Listing some of the milestone projects, club president Vikram Jindal said 1,400 sanitary pads were given to students at the Corporation Girls School, Choolaimedu; MHM sessions are being held at five schools, and 600 girls will be given sanitary pads for which a hygiene cupboard will be gifted to the schools; 100 boats with motors and nets were given to tsunami-hit fishermen at three villages in Kancheepuram district; two toilet blocks were renovated at the Corporation Boys School, Nungambakkam, which has an Interact club too; and funds were given for providing TV sets to Sri Lankan children for their education.
The club has taken up a ‘no plastic’ campaign at Kodai hills in partnership with RC Kodaikanal and is providing financial aid to nursing students at the Van Allen Hospital there.

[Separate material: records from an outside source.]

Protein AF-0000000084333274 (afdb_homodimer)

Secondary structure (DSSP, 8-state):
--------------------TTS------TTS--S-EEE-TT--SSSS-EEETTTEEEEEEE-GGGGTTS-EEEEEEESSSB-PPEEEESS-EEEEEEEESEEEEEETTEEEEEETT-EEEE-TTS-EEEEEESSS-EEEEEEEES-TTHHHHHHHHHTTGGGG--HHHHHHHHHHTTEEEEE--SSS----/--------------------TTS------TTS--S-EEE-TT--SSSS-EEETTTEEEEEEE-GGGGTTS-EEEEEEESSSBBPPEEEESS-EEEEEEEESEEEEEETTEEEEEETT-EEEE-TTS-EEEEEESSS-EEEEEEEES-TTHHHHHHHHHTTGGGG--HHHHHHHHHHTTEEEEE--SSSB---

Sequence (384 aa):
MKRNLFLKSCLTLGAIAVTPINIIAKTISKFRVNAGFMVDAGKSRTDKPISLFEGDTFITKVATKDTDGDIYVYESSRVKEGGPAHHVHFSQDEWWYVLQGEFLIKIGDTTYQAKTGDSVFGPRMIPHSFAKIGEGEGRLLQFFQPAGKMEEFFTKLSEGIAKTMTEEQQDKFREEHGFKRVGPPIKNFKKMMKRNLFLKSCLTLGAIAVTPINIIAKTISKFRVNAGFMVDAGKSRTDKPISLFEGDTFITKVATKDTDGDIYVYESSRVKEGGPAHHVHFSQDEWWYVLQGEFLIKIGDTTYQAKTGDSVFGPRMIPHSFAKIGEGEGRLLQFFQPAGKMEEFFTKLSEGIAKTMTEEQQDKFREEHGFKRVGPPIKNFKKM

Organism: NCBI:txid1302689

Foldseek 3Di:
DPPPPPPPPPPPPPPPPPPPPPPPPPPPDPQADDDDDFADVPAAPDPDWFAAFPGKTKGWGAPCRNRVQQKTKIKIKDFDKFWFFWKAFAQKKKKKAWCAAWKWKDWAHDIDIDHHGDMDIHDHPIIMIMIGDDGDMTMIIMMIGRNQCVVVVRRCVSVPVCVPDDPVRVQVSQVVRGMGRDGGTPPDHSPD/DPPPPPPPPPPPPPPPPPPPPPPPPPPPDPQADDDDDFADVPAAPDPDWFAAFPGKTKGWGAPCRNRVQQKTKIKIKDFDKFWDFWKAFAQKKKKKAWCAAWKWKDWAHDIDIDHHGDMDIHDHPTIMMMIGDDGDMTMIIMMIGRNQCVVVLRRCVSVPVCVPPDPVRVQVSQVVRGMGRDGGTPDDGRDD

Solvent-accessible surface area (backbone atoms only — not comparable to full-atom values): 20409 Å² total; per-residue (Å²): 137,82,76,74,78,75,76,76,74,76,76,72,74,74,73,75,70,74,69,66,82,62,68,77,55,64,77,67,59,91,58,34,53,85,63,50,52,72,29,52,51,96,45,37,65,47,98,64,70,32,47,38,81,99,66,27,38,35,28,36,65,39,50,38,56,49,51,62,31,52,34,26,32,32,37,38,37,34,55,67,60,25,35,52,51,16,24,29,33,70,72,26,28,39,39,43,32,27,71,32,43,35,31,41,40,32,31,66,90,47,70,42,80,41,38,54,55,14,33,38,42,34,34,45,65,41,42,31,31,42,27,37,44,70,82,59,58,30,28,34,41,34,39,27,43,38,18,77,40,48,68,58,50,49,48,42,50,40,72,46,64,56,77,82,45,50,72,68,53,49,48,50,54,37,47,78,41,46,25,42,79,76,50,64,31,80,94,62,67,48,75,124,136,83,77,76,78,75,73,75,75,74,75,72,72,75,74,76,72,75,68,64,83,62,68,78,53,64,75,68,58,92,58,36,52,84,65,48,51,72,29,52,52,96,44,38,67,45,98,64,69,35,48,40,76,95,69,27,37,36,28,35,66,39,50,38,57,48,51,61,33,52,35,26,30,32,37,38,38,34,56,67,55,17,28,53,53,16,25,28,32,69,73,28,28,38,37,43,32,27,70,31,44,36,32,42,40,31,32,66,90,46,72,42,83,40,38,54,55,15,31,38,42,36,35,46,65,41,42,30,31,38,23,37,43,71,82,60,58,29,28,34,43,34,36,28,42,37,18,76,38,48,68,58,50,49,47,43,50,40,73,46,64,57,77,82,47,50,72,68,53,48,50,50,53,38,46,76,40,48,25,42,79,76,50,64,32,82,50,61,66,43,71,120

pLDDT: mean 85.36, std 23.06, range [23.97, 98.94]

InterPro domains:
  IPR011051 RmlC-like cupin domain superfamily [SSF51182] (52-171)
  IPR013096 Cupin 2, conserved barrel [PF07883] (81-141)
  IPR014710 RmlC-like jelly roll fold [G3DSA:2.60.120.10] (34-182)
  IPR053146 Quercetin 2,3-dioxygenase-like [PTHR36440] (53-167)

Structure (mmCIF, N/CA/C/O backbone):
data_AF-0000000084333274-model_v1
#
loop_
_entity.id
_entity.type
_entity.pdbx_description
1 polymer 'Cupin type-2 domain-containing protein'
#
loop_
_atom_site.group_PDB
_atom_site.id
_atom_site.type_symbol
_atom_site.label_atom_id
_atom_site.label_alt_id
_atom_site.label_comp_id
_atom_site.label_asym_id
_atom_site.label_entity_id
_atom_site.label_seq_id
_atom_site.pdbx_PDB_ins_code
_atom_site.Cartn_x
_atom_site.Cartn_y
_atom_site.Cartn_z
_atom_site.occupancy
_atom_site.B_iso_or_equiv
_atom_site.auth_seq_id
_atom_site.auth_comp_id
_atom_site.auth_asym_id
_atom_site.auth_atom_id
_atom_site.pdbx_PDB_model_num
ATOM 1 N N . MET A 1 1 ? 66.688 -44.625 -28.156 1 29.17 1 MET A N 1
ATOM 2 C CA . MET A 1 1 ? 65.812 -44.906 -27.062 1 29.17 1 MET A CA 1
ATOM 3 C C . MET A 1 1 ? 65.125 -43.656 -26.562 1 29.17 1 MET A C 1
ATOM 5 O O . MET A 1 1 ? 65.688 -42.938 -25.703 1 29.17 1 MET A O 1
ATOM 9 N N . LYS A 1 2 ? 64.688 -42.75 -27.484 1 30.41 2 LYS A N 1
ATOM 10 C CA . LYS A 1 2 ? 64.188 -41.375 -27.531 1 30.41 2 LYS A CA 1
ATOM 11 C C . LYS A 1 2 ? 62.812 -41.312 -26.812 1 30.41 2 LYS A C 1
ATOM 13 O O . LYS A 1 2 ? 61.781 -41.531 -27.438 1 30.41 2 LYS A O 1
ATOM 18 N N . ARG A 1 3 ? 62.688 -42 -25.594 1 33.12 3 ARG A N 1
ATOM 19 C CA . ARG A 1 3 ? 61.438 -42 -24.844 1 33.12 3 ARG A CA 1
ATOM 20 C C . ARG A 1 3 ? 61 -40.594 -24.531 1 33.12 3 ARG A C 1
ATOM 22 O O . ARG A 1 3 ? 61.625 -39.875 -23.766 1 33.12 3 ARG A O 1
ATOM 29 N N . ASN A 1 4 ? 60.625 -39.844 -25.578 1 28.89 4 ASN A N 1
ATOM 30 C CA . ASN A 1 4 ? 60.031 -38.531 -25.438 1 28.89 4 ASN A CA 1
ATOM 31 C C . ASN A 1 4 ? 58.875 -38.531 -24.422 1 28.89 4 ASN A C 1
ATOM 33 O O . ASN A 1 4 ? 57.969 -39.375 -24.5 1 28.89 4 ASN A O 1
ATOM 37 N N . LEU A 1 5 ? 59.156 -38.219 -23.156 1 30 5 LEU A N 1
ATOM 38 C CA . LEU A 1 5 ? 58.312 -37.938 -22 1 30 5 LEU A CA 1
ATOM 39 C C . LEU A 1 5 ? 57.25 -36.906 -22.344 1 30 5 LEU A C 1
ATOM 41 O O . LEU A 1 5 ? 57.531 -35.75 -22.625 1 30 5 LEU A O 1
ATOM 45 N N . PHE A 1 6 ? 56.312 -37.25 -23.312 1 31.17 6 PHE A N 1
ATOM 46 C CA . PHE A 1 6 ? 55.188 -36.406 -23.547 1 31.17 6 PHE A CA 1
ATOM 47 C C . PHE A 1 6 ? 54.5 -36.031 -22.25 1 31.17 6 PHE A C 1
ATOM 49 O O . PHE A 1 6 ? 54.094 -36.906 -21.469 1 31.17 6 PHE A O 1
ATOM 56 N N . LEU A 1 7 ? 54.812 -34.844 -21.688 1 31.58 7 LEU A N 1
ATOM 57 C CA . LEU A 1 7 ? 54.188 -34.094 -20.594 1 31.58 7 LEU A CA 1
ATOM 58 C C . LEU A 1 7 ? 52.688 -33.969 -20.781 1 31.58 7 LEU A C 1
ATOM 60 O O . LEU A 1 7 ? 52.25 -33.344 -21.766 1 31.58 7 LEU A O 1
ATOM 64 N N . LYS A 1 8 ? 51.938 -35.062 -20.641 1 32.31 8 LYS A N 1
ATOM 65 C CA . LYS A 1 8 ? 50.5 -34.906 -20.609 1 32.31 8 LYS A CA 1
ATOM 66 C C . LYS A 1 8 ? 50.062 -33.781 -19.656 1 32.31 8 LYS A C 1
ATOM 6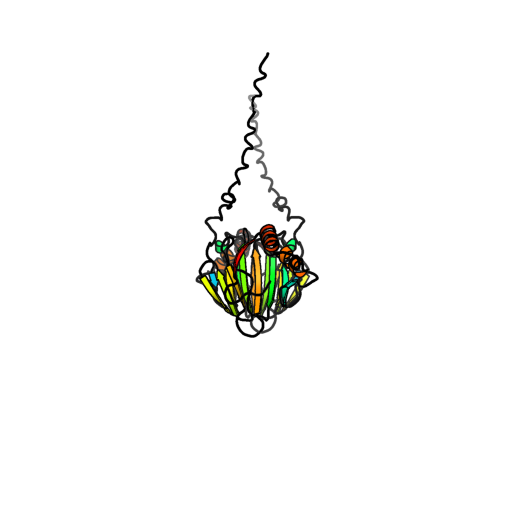8 O O . LYS A 1 8 ? 50.375 -33.844 -18.453 1 32.31 8 LYS A O 1
ATOM 73 N N . SER A 1 9 ? 50.188 -32.531 -20.078 1 32.09 9 SER A N 1
ATOM 74 C CA . SER A 1 9 ? 49.656 -31.391 -19.359 1 32.09 9 SER A CA 1
ATOM 75 C C . SER A 1 9 ? 48.188 -31.641 -18.969 1 32.09 9 SER A C 1
ATOM 77 O O . SER A 1 9 ? 47.375 -31.984 -19.828 1 32.09 9 SER A O 1
ATOM 79 N N . CYS A 1 10 ? 47.938 -32.312 -17.812 1 30.41 10 CYS A N 1
ATOM 80 C CA . CYS A 1 10 ? 46.656 -32.469 -17.125 1 30.41 10 CYS A CA 1
ATOM 81 C C . CYS A 1 10 ? 45.906 -31.141 -17.094 1 30.41 10 CYS A C 1
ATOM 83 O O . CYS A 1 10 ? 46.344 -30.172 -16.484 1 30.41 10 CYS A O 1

Empowering women by giving them vocational training is one of their key initiatives, said Jindal. “Every month we want to empower 100 women by providing them training in home-made products such as chocolate, cloth and paper bags, manure and pickle making,” he said. For TRF giving, the club had set the bar at $100,000 — $50,000 as a golden jubilee Endowment Fund and the balance for the GG project of setting up a five-machine dialysis unit at the Ayyappan Seva Samajam in Arakamedu village, Tiruvallur district. The club is a partner for a global grant to procure a mobile mammography clinic for which it will contribute ₹3 lakh and provide cancer care.
Go Green project
In partnership with the Indian Maritime University, the club is into a mega greening mission with a target to plant 50,000 saplings in and around Chennai. “We are creating a Miyawaki forest over 40 acres allotted to us at the IMU campus where we will plant over 2 lakh trees in the next three years,” said Jindal. The club runs two Orange Vision Centres at Tiruttani and Karnodai (Red Hills) and three more will come up this year at Santhome, Ponneri and Minjur.

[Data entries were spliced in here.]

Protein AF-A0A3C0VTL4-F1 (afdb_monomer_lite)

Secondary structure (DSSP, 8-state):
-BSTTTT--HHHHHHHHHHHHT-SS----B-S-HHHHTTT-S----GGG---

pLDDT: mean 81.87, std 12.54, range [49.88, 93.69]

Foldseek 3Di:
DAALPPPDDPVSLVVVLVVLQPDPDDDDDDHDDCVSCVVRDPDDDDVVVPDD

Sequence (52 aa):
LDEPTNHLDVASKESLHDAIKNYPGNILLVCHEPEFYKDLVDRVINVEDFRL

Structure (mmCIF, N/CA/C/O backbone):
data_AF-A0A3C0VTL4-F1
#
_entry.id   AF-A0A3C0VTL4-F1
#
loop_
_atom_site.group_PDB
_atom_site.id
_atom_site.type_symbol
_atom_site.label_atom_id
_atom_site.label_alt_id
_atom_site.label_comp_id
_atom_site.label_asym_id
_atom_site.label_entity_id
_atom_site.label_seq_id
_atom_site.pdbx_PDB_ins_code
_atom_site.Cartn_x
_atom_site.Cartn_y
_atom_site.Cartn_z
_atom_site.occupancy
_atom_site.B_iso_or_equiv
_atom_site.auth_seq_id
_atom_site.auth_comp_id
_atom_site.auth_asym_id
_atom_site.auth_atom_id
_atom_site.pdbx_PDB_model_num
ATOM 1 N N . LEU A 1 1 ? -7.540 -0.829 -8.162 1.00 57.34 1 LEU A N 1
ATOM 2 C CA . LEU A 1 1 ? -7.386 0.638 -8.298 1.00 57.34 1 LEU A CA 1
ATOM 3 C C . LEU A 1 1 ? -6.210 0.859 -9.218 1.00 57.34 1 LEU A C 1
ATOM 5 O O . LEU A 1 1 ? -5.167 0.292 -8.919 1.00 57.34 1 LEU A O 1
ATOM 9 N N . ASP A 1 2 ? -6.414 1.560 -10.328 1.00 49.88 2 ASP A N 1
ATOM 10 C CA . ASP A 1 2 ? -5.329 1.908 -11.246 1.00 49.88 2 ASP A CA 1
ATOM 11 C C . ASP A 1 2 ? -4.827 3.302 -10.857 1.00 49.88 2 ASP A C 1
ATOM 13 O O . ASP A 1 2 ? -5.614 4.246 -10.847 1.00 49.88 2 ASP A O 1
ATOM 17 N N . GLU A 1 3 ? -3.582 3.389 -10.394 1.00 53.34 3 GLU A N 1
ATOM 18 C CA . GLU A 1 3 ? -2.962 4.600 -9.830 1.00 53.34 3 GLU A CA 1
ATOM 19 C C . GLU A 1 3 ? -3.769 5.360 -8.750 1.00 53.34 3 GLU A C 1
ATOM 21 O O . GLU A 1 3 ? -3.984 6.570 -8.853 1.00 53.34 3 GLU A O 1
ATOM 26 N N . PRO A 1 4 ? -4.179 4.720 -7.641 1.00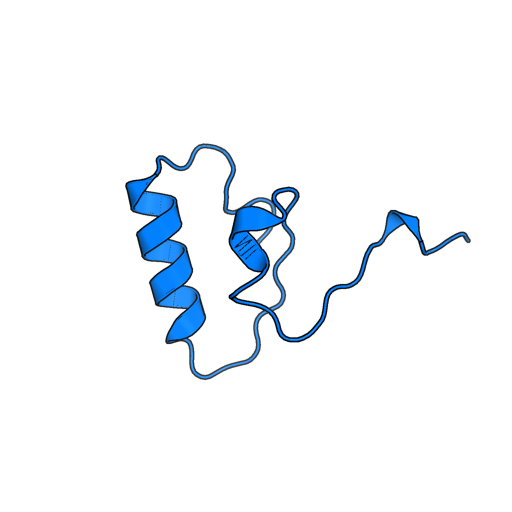 57.91 4 PRO A N 1
ATOM 27 C CA . PRO A 1 4 ? -4.953 5.402 -6.605 1.00 57.91 4 PRO A CA 1
ATOM 28 C C . PRO A 1 4 ? -4.204 6.522 -5.880 1.00 57.91 4 PRO A C 1
ATOM 30 O O . PRO A 1 4 ? -4.828 7.275 -5.149 1.00 57.91 4 PRO A O 1
ATOM 33 N N . THR A 1 5 ? -2.882 6.608 -6.008 1.00 55.44 5 THR A N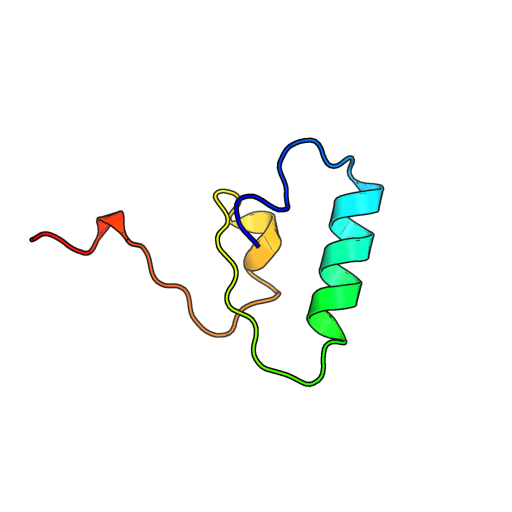 1
ATOM 34 C CA . THR A 1 5 ? -2.060 7.611 -5.324 1.00 55.44 5 THR A CA 1
ATOM 35 C C . THR A 1 5 ? -1.835 8.871 -6.159 1.00 55.44 5 THR A C 1
ATOM 37 O O . THR A 1 5 ? -1.341 9.868 -5.624 1.00 55.44 5 THR A O 1
ATOM 40 N N . ASN A 1 6 ? -2.196 8.854 -7.445 1.00 53.50 6 ASN A N 1
ATOM 41 C CA . ASN A 1 6 ? -1.980 9.973 -8.348 1.00 53.50 6 ASN A CA 1
ATOM 42 C C . ASN A 1 6 ? -3.066 11.041 -8.128 1.00 53.50 6 ASN A C 1
ATOM 44 O O . ASN A 1 6 ? -4.238 10.721 -7.944 1.00 53.50 6 ASN A O 1
ATOM 48 N N . HIS A 1 7 ? -2.677 12.315 -8.084 1.00 62.12 7 HIS A N 1
ATOM 49 C CA . HIS A 1 7 ? -3.547 13.455 -7.739 1.00 62.12 7 HIS A CA 1
ATOM 50 C C . HIS A 1 7 ? -4.187 13.460 -6.332 1.00 62.12 7 HIS A C 1
ATOM 52 O O . HIS A 1 7 ? -4.961 14.374 -6.039 1.00 62.12 7 HIS A O 1
ATOM 58 N N . LEU A 1 8 ? -3.853 12.517 -5.442 1.00 60.75 8 LEU A N 1
ATOM 59 C CA . LEU A 1 8 ? -4.301 12.545 -4.047 1.00 60.75 8 LEU A CA 1
ATOM 60 C C . LEU A 1 8 ? -3.347 13.357 -3.165 1.00 60.75 8 LEU A C 1
ATOM 62 O O . LEU A 1 8 ? -2.130 13.150 -3.178 1.00 60.75 8 LEU A O 1
ATOM 66 N N . ASP A 1 9 ? -3.915 14.252 -2.359 1.00 72.69 9 ASP A N 1
ATOM 67 C CA . ASP A 1 9 ? -3.203 14.869 -1.245 1.00 72.69 9 ASP A CA 1
ATOM 68 C C . ASP A 1 9 ? -2.920 13.842 -0.131 1.00 72.69 9 ASP A C 1
ATOM 70 O O . ASP A 1 9 ? -3.439 12.721 -0.123 1.00 72.69 9 ASP A O 1
ATOM 74 N N . VAL A 1 10 ? -2.051 14.209 0.815 1.00 75.31 10 VAL A N 1
ATOM 75 C CA . VAL A 1 10 ? -1.604 13.310 1.895 1.00 75.31 10 VAL A CA 1
ATOM 76 C C . VAL A 1 10 ? -2.791 12.749 2.690 1.00 75.31 10 VAL A C 1
ATOM 78 O O . VAL A 1 10 ? -2.835 11.550 2.956 1.00 75.31 10 VAL A O 1
ATOM 81 N N . ALA A 1 11 ? -3.792 13.582 2.984 1.00 79.94 11 ALA A N 1
ATOM 82 C CA . ALA A 1 11 ? -4.980 13.184 3.739 1.00 79.94 11 ALA A CA 1
ATOM 83 C C . ALA A 1 11 ? -5.836 12.143 2.995 1.00 79.94 11 ALA A C 1
ATOM 85 O O . ALA A 1 11 ? -6.366 11.205 3.600 1.00 79.94 11 ALA A O 1
ATOM 86 N N . SER A 1 12 ? -5.956 12.275 1.673 1.00 80.62 12 SER A N 1
ATOM 87 C CA . SER A 1 12 ? -6.688 11.307 0.854 1.00 80.62 12 SER A CA 1
ATOM 88 C C . SER A 1 12 ? -5.942 9.975 0.739 1.00 80.62 12 SER A C 1
ATOM 90 O O . SER A 1 12 ? -6.581 8.921 0.742 1.00 80.62 12 SER A O 1
ATOM 92 N N . LYS A 1 13 ? -4.600 9.996 0.701 1.00 81.75 13 LYS A N 1
ATOM 93 C CA . LYS A 1 13 ? -3.779 8.773 0.748 1.00 81.75 13 LYS A CA 1
ATOM 94 C C . LYS A 1 13 ? -3.963 8.028 2.073 1.00 81.75 13 LYS A C 1
ATOM 96 O O . LYS A 1 13 ? -4.194 6.822 2.048 1.00 81.75 13 LYS A O 1
ATOM 101 N N . GLU A 1 14 ? -3.932 8.731 3.204 1.00 85.00 14 GLU A N 1
ATOM 102 C CA . GLU A 1 14 ? -4.179 8.136 4.529 1.00 85.00 14 GLU A CA 1
ATOM 103 C C . GLU A 1 14 ? -5.588 7.534 4.632 1.00 85.00 14 GLU A C 1
ATOM 105 O O . GLU A 1 14 ? -5.748 6.380 5.027 1.00 85.00 14 GLU A O 1
ATOM 110 N N . SER A 1 15 ? -6.606 8.268 4.176 1.00 86.69 15 SER A N 1
ATOM 111 C CA . SER A 1 15 ? -7.996 7.793 4.197 1.00 86.69 15 SER A CA 1
ATOM 112 C C . SER A 1 15 ? -8.194 6.532 3.350 1.00 86.69 15 SER A C 1
ATOM 114 O O . SER A 1 15 ? -8.894 5.602 3.755 1.00 86.69 15 SER A O 1
ATOM 116 N N . LEU A 1 16 ? -7.570 6.476 2.169 1.00 87.38 16 LEU A N 1
ATOM 117 C CA . LEU A 1 16 ? -7.615 5.293 1.317 1.00 87.38 16 LEU A CA 1
ATOM 118 C C . LEU A 1 16 ? -6.876 4.112 1.953 1.00 87.38 16 LEU A C 1
ATOM 120 O O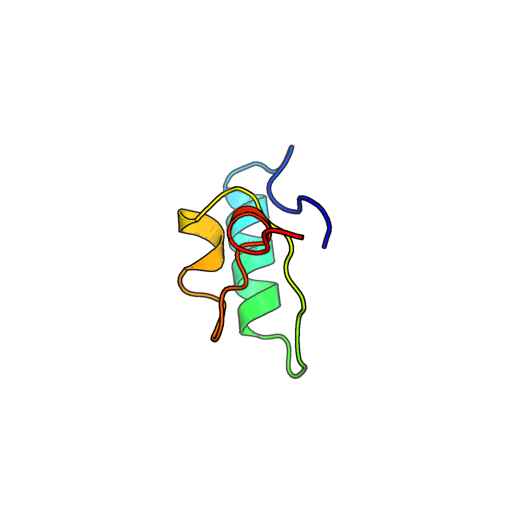 . LEU A 1 16 ? -7.362 2.983 1.903 1.00 87.38 16 LEU A O 1
ATOM 124 N N . HIS A 1 17 ? -5.715 4.367 2.547 1.00 89.56 17 HIS A N 1
ATOM 125 C CA . HIS A 1 17 ? -4.929 3.354 3.235 1.00 89.56 17 HIS A CA 1
ATOM 126 C C . HIS A 1 17 ? -5.734 2.709 4.381 1.00 89.56 17 HIS A C 1
ATOM 128 O O . HIS A 1 17 ? -5.808 1.482 4.472 1.00 89.56 17 HIS A O 1
ATOM 134 N N . ASP A 1 18 ? -6.437 3.510 5.183 1.00 90.69 18 ASP A N 1
ATOM 135 C CA . ASP A 1 18 ? -7.312 3.009 6.250 1.00 90.69 18 ASP A CA 1
ATOM 136 C C . ASP A 1 18 ? -8.535 2.255 5.716 1.00 90.69 18 ASP A C 1
ATOM 138 O O . ASP A 1 18 ? -8.943 1.237 6.285 1.00 90.69 18 ASP A O 1
ATOM 142 N N . ALA A 1 19 ? -9.114 2.705 4.601 1.00 90.88 19 ALA A N 1
ATOM 143 C CA . ALA A 1 19 ? -10.212 1.996 3.952 1.00 90.88 19 ALA A CA 1
ATOM 144 C C . ALA A 1 19 ? -9.779 0.610 3.445 1.00 90.88 19 ALA A C 1
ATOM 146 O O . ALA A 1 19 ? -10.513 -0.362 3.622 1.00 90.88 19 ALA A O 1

District Rotary Foundation chairman M Ambalavanan and Ann Geetha were felicitated by Mehta for becoming AKS members. Recalling his stint as club president in 2016–17, Ambalavanan said completing three GG projects brought “pride and prestige to the club”. “From there on, we are able to get global donors and TRF funds for our projects. This cemented my conviction and strengthened my resolve to give more to the Foundation. Rotary has brought transformational changes in society, and transcendental changes in ourselves. We can feel the magic,” he said.
RC Madras president Mohan Raman said his club will be setting up a tailoring centre jointly with RC Madras Midtown. “The staff at our centres at Selaiyur and Rotary Nagar, Triplicane, will train the instructors at the newly set-up vocational centre. We will donate sewing machines worth ₹2.5 lakh for the project.” A coffee table book Touching lives, a Madras Midtown journey curated by past president Usha Kumar was released by Mehta. Event chair Jaishankar Unithan also spoke.